The recognition unit 23 may be operated by a control unit (processing circuitry), described later, executing an appropriate program.

Here, the verification test in which a fluorescent ink was actually identified based on the learned model is described.

In each verification test, samples S1 to S11 prepared by printing 11 types of inks on white paper were used. FIG. 5 illustrates color images captured by irradiating the samples S1 to S11 with ultraviolet light. Although the images in FIG. 5 are illustrated in gray scale, color images were used in the actual verification test. In each verification test, 10 color images were provided for each sample. The inks of the samples S1 and S2 are not fluorescent inks but inks that do not emit fluorescence in the visible range and in the infrared range. The inks of the samples S3 and S4 are fluorescent inks that each have an emission peak in the green wavelength band in the visible range (the samples S3 and S4 are different in peak intensity) but do not emit fluorescence in the infrared range. The inks of the samples S5 and S6 are fluorescent inks that each have an emission peak in the near-infrared range (the samples S5 and S6 are different in peak intensity) but do not emit fluorescence in the visible range. The samples S7 to S11 are special fluorescent inks that each have an emission peak in the green wavelength band in the visible range and an emission peak in the near-infrared range (the samples S7 to S11 are different in peak intensity). That is, the color images of the samples S3 to S11 are color fluorescent images.
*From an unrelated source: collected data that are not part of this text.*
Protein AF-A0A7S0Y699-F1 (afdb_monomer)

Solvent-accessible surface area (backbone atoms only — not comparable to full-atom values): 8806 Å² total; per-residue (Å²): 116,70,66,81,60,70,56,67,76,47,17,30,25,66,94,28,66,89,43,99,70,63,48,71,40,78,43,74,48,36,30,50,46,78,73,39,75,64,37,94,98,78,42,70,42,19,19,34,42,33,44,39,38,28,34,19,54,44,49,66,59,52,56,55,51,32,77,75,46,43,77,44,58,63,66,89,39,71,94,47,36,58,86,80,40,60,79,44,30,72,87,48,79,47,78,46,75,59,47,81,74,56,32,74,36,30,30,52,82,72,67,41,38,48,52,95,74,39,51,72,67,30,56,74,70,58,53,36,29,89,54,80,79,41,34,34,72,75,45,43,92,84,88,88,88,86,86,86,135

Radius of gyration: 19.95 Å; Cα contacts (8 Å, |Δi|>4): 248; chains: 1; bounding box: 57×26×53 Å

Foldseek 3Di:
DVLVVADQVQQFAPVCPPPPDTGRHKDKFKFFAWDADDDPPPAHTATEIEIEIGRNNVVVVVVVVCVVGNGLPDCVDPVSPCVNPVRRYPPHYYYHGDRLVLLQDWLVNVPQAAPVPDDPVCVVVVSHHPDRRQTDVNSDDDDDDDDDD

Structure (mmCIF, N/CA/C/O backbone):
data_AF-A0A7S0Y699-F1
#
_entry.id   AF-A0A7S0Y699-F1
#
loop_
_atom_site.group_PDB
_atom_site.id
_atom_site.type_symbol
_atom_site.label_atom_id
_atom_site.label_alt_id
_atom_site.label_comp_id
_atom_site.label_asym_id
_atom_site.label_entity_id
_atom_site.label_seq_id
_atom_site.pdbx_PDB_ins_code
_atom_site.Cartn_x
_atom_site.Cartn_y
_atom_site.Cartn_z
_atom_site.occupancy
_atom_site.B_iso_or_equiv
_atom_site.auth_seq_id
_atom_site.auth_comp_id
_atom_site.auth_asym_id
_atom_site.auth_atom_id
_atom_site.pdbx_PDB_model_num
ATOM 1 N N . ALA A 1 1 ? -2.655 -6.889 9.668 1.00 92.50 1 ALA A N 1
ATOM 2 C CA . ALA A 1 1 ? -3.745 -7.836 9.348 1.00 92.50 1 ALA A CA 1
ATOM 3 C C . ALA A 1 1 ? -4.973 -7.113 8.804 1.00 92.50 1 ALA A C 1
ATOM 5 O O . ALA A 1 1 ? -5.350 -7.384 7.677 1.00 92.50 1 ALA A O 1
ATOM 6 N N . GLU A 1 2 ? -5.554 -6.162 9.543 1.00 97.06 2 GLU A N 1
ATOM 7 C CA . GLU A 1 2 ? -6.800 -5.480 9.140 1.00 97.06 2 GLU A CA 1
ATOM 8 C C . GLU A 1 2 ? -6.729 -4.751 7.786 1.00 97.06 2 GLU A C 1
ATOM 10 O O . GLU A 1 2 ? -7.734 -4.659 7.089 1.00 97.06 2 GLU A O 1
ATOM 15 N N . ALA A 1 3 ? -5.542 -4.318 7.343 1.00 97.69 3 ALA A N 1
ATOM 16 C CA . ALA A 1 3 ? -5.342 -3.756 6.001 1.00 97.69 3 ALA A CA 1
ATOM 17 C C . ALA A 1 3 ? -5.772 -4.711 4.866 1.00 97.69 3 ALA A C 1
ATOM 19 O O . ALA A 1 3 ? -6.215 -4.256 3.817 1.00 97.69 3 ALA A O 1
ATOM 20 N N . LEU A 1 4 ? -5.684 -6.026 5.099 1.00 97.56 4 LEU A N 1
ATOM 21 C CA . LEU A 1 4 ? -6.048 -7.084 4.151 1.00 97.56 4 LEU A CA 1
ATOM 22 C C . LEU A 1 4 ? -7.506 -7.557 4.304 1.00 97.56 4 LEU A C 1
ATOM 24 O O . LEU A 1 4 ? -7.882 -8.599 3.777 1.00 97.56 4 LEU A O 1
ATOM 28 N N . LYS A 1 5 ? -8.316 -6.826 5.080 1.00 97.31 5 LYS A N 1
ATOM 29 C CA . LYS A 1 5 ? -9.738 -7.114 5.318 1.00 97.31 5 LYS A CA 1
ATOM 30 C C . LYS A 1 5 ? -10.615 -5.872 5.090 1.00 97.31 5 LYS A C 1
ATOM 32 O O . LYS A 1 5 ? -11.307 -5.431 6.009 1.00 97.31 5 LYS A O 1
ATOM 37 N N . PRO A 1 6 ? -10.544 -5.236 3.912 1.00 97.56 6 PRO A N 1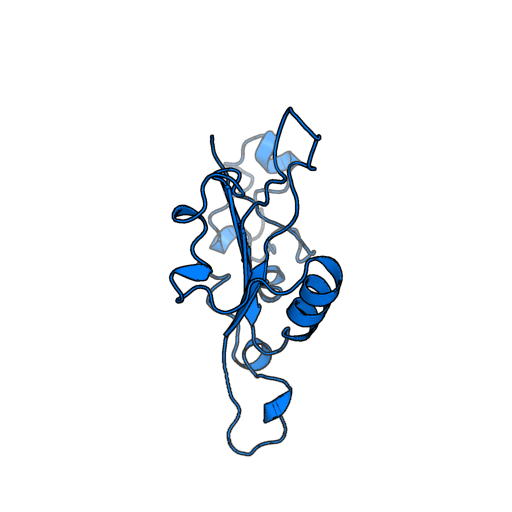
ATOM 38 C CA . PRO A 1 6 ? -11.455 -4.159 3.571 1.00 97.56 6 PRO A CA 1
ATOM 39 C C . PRO A 1 6 ? -12.902 -4.685 3.544 1.00 97.56 6 PRO A C 1
ATOM 41 O O . PRO A 1 6 ? -13.136 -5.840 3.184 1.00 97.56 6 PRO A O 1
ATOM 44 N N . PRO A 1 7 ? -13.883 -3.858 3.929 1.00 97.50 7 PRO A N 1
ATOM 45 C CA . PRO A 1 7 ? -15.293 -4.180 3.747 1.00 97.50 7 PRO A CA 1
ATOM 46 C C . PRO A 1 7 ? -15.667 -4.308 2.255 1.00 97.50 7 PRO A C 1
ATOM 48 O O . PRO A 1 7 ? -14.981 -3.784 1.375 1.00 97.50 7 PRO A O 1
ATOM 51 N N . SER A 1 8 ? -16.770 -5.011 1.979 1.00 96.00 8 SER A N 1
ATOM 52 C CA . SER A 1 8 ? -17.258 -5.335 0.620 1.00 96.00 8 SER A CA 1
ATOM 53 C C . SER A 1 8 ? -17.503 -4.093 -0.259 1.00 96.00 8 SER A C 1
ATOM 55 O O . SER A 1 8 ? -17.228 -4.109 -1.463 1.00 96.00 8 SER A O 1
ATOM 57 N N . ASP A 1 9 ? -17.918 -2.969 0.333 1.00 95.81 9 ASP A N 1
ATOM 58 C CA . ASP A 1 9 ? -18.098 -1.699 -0.378 1.00 95.81 9 ASP A CA 1
ATOM 59 C C . ASP A 1 9 ? -16.779 -1.142 -0.940 1.00 95.81 9 ASP A C 1
ATOM 61 O O . ASP A 1 9 ? -16.764 -0.648 -2.066 1.00 95.81 9 ASP A O 1
ATOM 65 N N . LEU A 1 10 ? -15.663 -1.286 -0.214 1.00 97.75 10 LEU A N 1
ATOM 66 C CA . LEU A 1 10 ? -14.329 -0.937 -0.720 1.00 97.75 10 LEU A CA 1
ATOM 67 C C . LEU A 1 10 ? -13.794 -1.954 -1.738 1.00 97.75 10 LEU A C 1
ATOM 69 O O . LEU A 1 10 ? -12.998 -1.610 -2.610 1.00 97.75 10 LEU A O 1
ATOM 73 N N . MET A 1 11 ? -14.207 -3.216 -1.649 1.00 98.31 11 MET A N 1
ATOM 74 C CA . MET A 1 11 ? -13.753 -4.252 -2.583 1.00 98.31 11 MET A CA 1
ATOM 75 C C . MET A 1 11 ? -14.457 -4.200 -3.939 1.00 98.31 11 MET A C 1
ATOM 77 O O . MET A 1 11 ? -13.927 -4.724 -4.918 1.00 98.31 11 MET A O 1
ATOM 81 N N . THR A 1 12 ? -15.628 -3.565 -4.014 1.00 98.38 12 THR A N 1
ATOM 82 C CA . THR A 1 12 ? -16.441 -3.510 -5.231 1.00 98.38 12 THR A CA 1
ATOM 83 C C . THR A 1 12 ? -15.731 -2.735 -6.345 1.00 98.38 12 THR A C 1
ATOM 85 O O . THR A 1 12 ? -15.505 -1.529 -6.236 1.00 98.38 12 THR A O 1
ATOM 88 N N . LEU A 1 13 ? -15.431 -3.409 -7.458 1.00 98.25 13 LEU A N 1
ATOM 89 C CA . LEU A 1 13 ? -14.838 -2.785 -8.640 1.00 98.25 13 LEU A CA 1
ATOM 90 C C . LEU A 1 13 ? -15.857 -1.848 -9.323 1.00 98.25 13 LEU A C 1
ATOM 92 O O . LEU A 1 13 ? -16.926 -2.331 -9.727 1.00 98.25 13 LEU A O 1
ATOM 96 N N . PRO A 1 14 ? -15.534 -0.554 -9.552 1.00 98.06 14 PRO A N 1
ATOM 97 C CA . PRO A 1 14 ? -16.464 0.425 -10.121 1.00 98.06 14 PRO A CA 1
ATOM 98 C C . PRO A 1 14 ? -17.082 -0.006 -11.452 1.00 98.06 14 PRO A C 1
ATOM 100 O O . PRO A 1 14 ? -18.264 0.230 -11.687 1.00 98.06 14 PRO A O 1
ATOM 103 N N . TYR A 1 15 ? -16.313 -0.712 -12.287 1.00 97.69 15 TYR A N 1
ATOM 104 C CA . TYR A 1 15 ? -16.774 -1.243 -13.572 1.00 97.69 15 TYR A CA 1
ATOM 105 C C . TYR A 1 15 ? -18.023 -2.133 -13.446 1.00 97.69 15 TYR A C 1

As a first verification test, unsupervised learning using one-class SVM was applied to the representative values (specifically, the average values of each of the RGB values) of the color image of the sample S7, and the representative values (specifically, the average values of each of the RGB values) of the color images of the samples S1 to S11 were input to the one-class SVM. The output scores of the samples are shown in FIG. 6. Each score indicates the degree of similarity (abnormality) of each input sample to the sample S7. In FIG. 6, a larger score indicates less similarity. As shown in FIG. 6, the scores of the samples other than the sample S7 are apparently larger than the score of the sample S7, so if a threshold is set between these scores, for example, between −0.8 and −0.6, it is possible to accurately determine whether or not each input sample is the special fluorescent ink of the sample S7.
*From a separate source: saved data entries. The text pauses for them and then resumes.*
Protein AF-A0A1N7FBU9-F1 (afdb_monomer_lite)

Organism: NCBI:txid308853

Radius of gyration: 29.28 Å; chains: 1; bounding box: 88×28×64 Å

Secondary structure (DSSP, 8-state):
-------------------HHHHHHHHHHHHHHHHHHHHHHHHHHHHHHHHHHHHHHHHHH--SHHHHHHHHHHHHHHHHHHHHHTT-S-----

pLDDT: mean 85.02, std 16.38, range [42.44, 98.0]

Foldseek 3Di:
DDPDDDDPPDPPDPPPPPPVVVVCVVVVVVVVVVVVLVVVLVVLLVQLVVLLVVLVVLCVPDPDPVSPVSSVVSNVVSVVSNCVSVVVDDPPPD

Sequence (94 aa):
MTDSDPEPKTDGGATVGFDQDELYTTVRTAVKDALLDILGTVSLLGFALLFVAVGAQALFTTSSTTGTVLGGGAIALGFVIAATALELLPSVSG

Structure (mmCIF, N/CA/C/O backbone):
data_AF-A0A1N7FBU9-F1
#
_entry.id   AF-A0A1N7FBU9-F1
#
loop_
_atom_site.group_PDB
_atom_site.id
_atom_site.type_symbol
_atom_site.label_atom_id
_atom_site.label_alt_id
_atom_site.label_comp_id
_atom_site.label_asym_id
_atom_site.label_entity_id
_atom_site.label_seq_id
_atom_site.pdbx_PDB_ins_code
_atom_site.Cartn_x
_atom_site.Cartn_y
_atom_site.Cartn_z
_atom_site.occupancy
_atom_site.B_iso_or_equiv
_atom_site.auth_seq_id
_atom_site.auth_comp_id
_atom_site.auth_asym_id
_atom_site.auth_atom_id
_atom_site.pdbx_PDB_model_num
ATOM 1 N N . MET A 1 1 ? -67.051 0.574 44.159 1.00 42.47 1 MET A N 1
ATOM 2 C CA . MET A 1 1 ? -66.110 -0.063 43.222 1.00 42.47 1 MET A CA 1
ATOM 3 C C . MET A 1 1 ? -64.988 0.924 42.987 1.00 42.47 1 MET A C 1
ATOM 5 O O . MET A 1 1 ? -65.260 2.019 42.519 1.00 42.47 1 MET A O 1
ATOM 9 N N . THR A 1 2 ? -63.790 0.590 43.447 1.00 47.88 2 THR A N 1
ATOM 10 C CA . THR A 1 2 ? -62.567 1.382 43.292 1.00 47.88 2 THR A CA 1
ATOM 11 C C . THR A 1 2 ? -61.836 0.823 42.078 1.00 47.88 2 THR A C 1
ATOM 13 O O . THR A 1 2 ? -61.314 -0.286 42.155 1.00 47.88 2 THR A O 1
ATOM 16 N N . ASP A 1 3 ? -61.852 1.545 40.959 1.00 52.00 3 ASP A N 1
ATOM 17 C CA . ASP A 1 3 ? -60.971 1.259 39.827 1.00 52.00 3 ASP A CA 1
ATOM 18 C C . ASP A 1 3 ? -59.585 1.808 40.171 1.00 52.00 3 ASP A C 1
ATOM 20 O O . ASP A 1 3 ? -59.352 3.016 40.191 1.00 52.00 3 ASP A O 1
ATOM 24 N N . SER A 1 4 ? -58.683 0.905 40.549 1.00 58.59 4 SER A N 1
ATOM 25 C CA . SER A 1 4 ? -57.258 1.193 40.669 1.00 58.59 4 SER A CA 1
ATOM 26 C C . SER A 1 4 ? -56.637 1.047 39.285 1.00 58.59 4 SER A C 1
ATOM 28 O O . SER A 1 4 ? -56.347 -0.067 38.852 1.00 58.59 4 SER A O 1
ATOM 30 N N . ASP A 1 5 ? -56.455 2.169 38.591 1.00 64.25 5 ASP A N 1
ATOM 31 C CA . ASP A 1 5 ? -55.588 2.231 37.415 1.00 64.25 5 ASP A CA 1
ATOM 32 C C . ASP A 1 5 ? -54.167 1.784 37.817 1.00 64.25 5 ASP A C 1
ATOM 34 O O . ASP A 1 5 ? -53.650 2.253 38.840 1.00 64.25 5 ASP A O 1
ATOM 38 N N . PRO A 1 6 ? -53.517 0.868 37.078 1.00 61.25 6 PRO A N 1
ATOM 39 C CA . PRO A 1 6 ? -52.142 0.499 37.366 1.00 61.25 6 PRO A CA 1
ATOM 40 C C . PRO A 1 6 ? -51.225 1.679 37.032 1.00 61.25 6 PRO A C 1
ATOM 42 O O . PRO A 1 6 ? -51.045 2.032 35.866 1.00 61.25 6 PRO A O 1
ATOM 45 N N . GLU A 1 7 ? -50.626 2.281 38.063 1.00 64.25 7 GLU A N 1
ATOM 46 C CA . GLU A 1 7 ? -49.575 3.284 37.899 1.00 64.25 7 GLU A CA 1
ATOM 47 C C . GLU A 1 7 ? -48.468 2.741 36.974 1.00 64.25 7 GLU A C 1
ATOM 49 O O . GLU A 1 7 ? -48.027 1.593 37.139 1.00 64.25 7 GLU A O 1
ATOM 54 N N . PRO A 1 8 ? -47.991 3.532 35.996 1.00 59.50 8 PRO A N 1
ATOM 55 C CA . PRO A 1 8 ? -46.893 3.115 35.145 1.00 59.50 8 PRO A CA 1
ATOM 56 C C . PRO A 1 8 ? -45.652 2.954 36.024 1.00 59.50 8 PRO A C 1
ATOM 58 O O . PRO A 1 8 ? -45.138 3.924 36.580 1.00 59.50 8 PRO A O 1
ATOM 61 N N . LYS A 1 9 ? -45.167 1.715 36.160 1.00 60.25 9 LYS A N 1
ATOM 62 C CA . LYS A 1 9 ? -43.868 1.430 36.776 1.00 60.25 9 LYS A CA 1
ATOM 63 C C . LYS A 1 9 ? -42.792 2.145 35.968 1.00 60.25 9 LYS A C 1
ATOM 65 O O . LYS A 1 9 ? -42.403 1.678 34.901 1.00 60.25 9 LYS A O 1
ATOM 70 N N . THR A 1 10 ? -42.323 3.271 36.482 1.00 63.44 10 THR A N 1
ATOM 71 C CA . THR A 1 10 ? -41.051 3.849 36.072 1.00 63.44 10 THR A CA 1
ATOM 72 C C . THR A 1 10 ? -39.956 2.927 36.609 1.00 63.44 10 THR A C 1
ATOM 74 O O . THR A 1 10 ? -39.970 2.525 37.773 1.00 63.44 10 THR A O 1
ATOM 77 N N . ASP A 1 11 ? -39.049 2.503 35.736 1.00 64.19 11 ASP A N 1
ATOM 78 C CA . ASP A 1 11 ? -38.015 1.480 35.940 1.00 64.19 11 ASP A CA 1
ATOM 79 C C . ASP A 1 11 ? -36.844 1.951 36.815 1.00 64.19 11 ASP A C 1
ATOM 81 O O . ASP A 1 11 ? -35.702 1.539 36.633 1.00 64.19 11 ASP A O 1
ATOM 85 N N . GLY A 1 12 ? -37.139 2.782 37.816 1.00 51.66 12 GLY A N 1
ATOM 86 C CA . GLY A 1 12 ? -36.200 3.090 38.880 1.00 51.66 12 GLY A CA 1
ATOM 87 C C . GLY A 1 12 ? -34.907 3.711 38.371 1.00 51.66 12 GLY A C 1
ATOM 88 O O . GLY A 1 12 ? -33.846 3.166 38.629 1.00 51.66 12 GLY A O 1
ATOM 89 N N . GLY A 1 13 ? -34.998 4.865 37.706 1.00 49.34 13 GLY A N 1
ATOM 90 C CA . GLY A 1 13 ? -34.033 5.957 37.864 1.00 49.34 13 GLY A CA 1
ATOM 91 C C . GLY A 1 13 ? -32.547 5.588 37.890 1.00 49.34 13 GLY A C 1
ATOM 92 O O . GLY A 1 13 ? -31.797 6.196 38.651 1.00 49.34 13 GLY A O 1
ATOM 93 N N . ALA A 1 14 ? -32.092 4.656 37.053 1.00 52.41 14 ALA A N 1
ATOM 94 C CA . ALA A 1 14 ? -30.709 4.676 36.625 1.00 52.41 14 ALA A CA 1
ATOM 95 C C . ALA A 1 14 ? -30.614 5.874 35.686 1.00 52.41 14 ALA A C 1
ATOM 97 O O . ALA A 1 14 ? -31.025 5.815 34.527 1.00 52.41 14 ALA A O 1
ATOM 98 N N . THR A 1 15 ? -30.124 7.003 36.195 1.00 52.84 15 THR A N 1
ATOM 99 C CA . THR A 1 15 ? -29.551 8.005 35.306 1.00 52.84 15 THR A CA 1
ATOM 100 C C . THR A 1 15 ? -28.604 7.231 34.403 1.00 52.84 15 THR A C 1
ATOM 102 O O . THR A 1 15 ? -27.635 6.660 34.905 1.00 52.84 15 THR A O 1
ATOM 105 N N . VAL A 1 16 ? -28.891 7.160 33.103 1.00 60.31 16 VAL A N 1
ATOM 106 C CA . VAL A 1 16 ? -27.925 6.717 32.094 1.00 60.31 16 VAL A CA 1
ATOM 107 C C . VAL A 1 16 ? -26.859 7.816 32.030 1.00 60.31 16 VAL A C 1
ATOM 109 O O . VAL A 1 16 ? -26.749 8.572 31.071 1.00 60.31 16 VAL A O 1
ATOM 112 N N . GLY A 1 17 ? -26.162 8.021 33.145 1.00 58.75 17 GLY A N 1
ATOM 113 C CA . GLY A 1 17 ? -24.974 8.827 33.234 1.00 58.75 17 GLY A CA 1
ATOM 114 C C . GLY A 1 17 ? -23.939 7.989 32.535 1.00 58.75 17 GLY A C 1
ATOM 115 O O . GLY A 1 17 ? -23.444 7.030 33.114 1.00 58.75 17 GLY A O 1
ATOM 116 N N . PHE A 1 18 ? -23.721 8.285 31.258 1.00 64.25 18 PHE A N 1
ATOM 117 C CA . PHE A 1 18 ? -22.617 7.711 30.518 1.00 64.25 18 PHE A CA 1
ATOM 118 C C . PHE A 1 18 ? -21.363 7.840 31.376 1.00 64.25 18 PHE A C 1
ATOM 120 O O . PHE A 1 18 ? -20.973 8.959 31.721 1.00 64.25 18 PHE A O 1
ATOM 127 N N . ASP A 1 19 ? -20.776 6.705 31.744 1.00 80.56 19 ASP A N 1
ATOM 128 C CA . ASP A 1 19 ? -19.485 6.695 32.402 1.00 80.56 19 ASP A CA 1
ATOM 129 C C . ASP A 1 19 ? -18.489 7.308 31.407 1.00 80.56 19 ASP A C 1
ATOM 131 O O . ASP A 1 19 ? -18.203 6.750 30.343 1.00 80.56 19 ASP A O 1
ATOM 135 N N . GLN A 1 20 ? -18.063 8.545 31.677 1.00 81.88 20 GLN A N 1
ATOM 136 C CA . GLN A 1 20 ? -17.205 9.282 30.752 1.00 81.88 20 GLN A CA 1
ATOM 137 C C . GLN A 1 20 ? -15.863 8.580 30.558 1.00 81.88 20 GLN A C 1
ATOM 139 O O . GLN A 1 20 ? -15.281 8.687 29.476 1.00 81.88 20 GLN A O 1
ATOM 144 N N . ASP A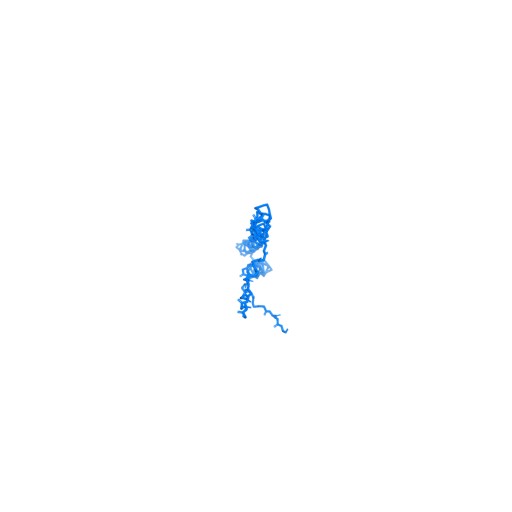 1 21 ? -15.410 7.827 31.560 1.00 84.94 21 ASP A N 1
ATOM 145 C CA . ASP A 1 21 ? -14.173 7.062 31.486 1.00 84.94 21 ASP A CA 1
ATOM 146 C C . ASP A 1 21 ? -14.345 5.858 30.545 1.00 84.94 21 ASP A C 1
ATOM 148 O O . ASP A 1 21 ? -13.455 5.558 29.738 1.00 84.94 21 ASP A O 1
ATOM 152 N N . GLU A 1 22 ? -15.523 5.225 30.557 1.00 87.69 22 GLU A N 1
ATOM 153 C CA . GLU A 1 22 ? -15.894 4.153 29.625 1.00 87.69 22 GLU A CA 1
ATOM 154 C C . GLU A 1 22 ? -16.010 4.670 28.179 1.00 87.69 22 GLU A C 1
ATOM 156 O O . GLU A 1 22 ? -15.446 4.079 27.247 1.00 87.69 22 GLU A O 1
ATOM 161 N N . LEU A 1 23 ? -16.663 5.823 27.977 1.00 88.81 23 LEU A N 1
ATOM 162 C CA . LEU A 1 23 ? -16.772 6.460 26.660 1.00 88.81 23 LEU A CA 1
ATOM 163 C C . LEU A 1 23 ? -15.406 6.878 26.107 1.00 88.81 23 LEU A C 1
ATOM 165 O O . LEU A 1 23 ? -15.097 6.598 24.945 1.00 88.81 23 LEU A O 1
ATOM 169 N N . TYR A 1 24 ? -14.573 7.526 26.924 1.00 90.94 24 TYR A N 1
ATOM 170 C CA . TYR A 1 24 ? -13.230 7.932 26.518 1.00 90.94 24 TYR A CA 1
ATOM 171 C C . TYR A 1 24 ? -12.385 6.722 26.122 1.00 90.94 24 TYR A C 1
ATOM 173 O O . TYR A 1 24 ? -11.729 6.741 25.080 1.00 90.94 24 TYR A O 1
ATOM 181 N N . THR A 1 25 ? -12.438 5.648 26.909 1.00 94.44 25 THR A N 1
ATOM 182 C CA . THR A 1 25 ? -11.694 4.414 26.633 1.00 94.44 25 THR A CA 1
ATOM 183 C C . THR A 1 25 ? -12.144 3.765 25.326 1.00 94.44 25 THR A C 1
ATOM 185 O O . THR A 1 25 ? -11.304 3.361 24.515 1.00 94.44 25 THR A O 1
ATOM 188 N N . THR A 1 26 ? -13.453 3.729 25.077 1.00 95.00 26 THR A N 1
ATOM 189 C CA . THR A 1 26 ? -14.032 3.183 23.843 1.00 95.00 26 THR A CA 1
ATOM 190 C C . THR A 1 26 ? -13.587 3.983 22.622 1.00 95.00 26 THR A C 1
ATOM 192 O O . THR A 1 26 ? -13.017 3.423 21.684 1.00 95.00 26 THR A O 1
ATOM 195 N N . VAL A 1 27 ? -13.760 5.309 22.655 1.00 95.44 27 VAL A N 1
ATOM 196 C CA . VAL A 1 27 ? -13.353 6.197 21.555 1.00 95.44 27 VAL A CA 1
ATOM 197 C C . VAL A 1 27 ? -11.845 6.129 21.338 1.00 95.44 27 VAL A C 1
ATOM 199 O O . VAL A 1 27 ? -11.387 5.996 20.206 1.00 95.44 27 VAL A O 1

Next, as a second verification test, supervised learning using multi-class SVM was applied to the representative values (specifically, the average values of each of the RGB values) of the color images of the samples S1 to S11, and the representative values (specifically, the average values of each of the RGB values) of the color images of the samples S1 to S11 were input to the multi-class SVM. The output scores of the samples are shown in FIG. 7. In FIG. 7, the samples input to the multi-class SVM are shown in the vertical direction and the scores of the input samples relative to the samples S1 to S11 are shown in the horizontal direction. A brighter color indicates a larger score. Each score indicates the degree of similarity of each input sample to each of the samples S1 to S11. In FIG. 7, a larger score indicates greater similarity. FIG. 8 shows the results of classifying the scores in FIG. 7 output from the multi-class SVM using a predetermined threshold. As a result, it can be seen that each input sample (true class) and the classified sample (predicted class) matched for all 10 images of each sample (no misidentification), and various fluorescent inks were accurately identified.

Second Embodiment

A sheet handling device according to the present embodiment may have, for example, a configuration illustrated in FIG. 9. A sheet handling device 300 illustrated in FIG. 9 is a small sheet handling device installed and used on a table. This device includes a sheet recognition unit (not illustrated in FIG. 9), a hopper 301, two rejection units 302, an operation unit 303, four stacking units 306a to 306d, and a display unit 305. The sheet recognition unit executes banknote recognition processing. On the hopper 301, a plurality of banknotes to be handled is placed in a stacked state. The rejection units 302 reject a rejection banknote when the banknote fed from the hopper 301 into a housing 304 is a rejection banknote, such as a counterfeit note or a suspect note. The operation unit 303 is for inputting an instruction from an operator. The stacking units 306a to 306d are for sorting and stacking banknotes whose denominations, authenticity, and fitness have been recognized in the housing 304. The display unit 305 is for displaying information such as recognition and count results of banknotes and the stacking statuses of the stacking units 306a to 306d. Among the four stacking units 306a to 306d, fit notes are stored in the stacking units 306a to 306c, and soiled notes are stored in the stacking unit 306d based on the result of the fitness determination by the sheet recognition unit. A method for distributing banknotes into the stacking units 306a to 306d can be optionally set.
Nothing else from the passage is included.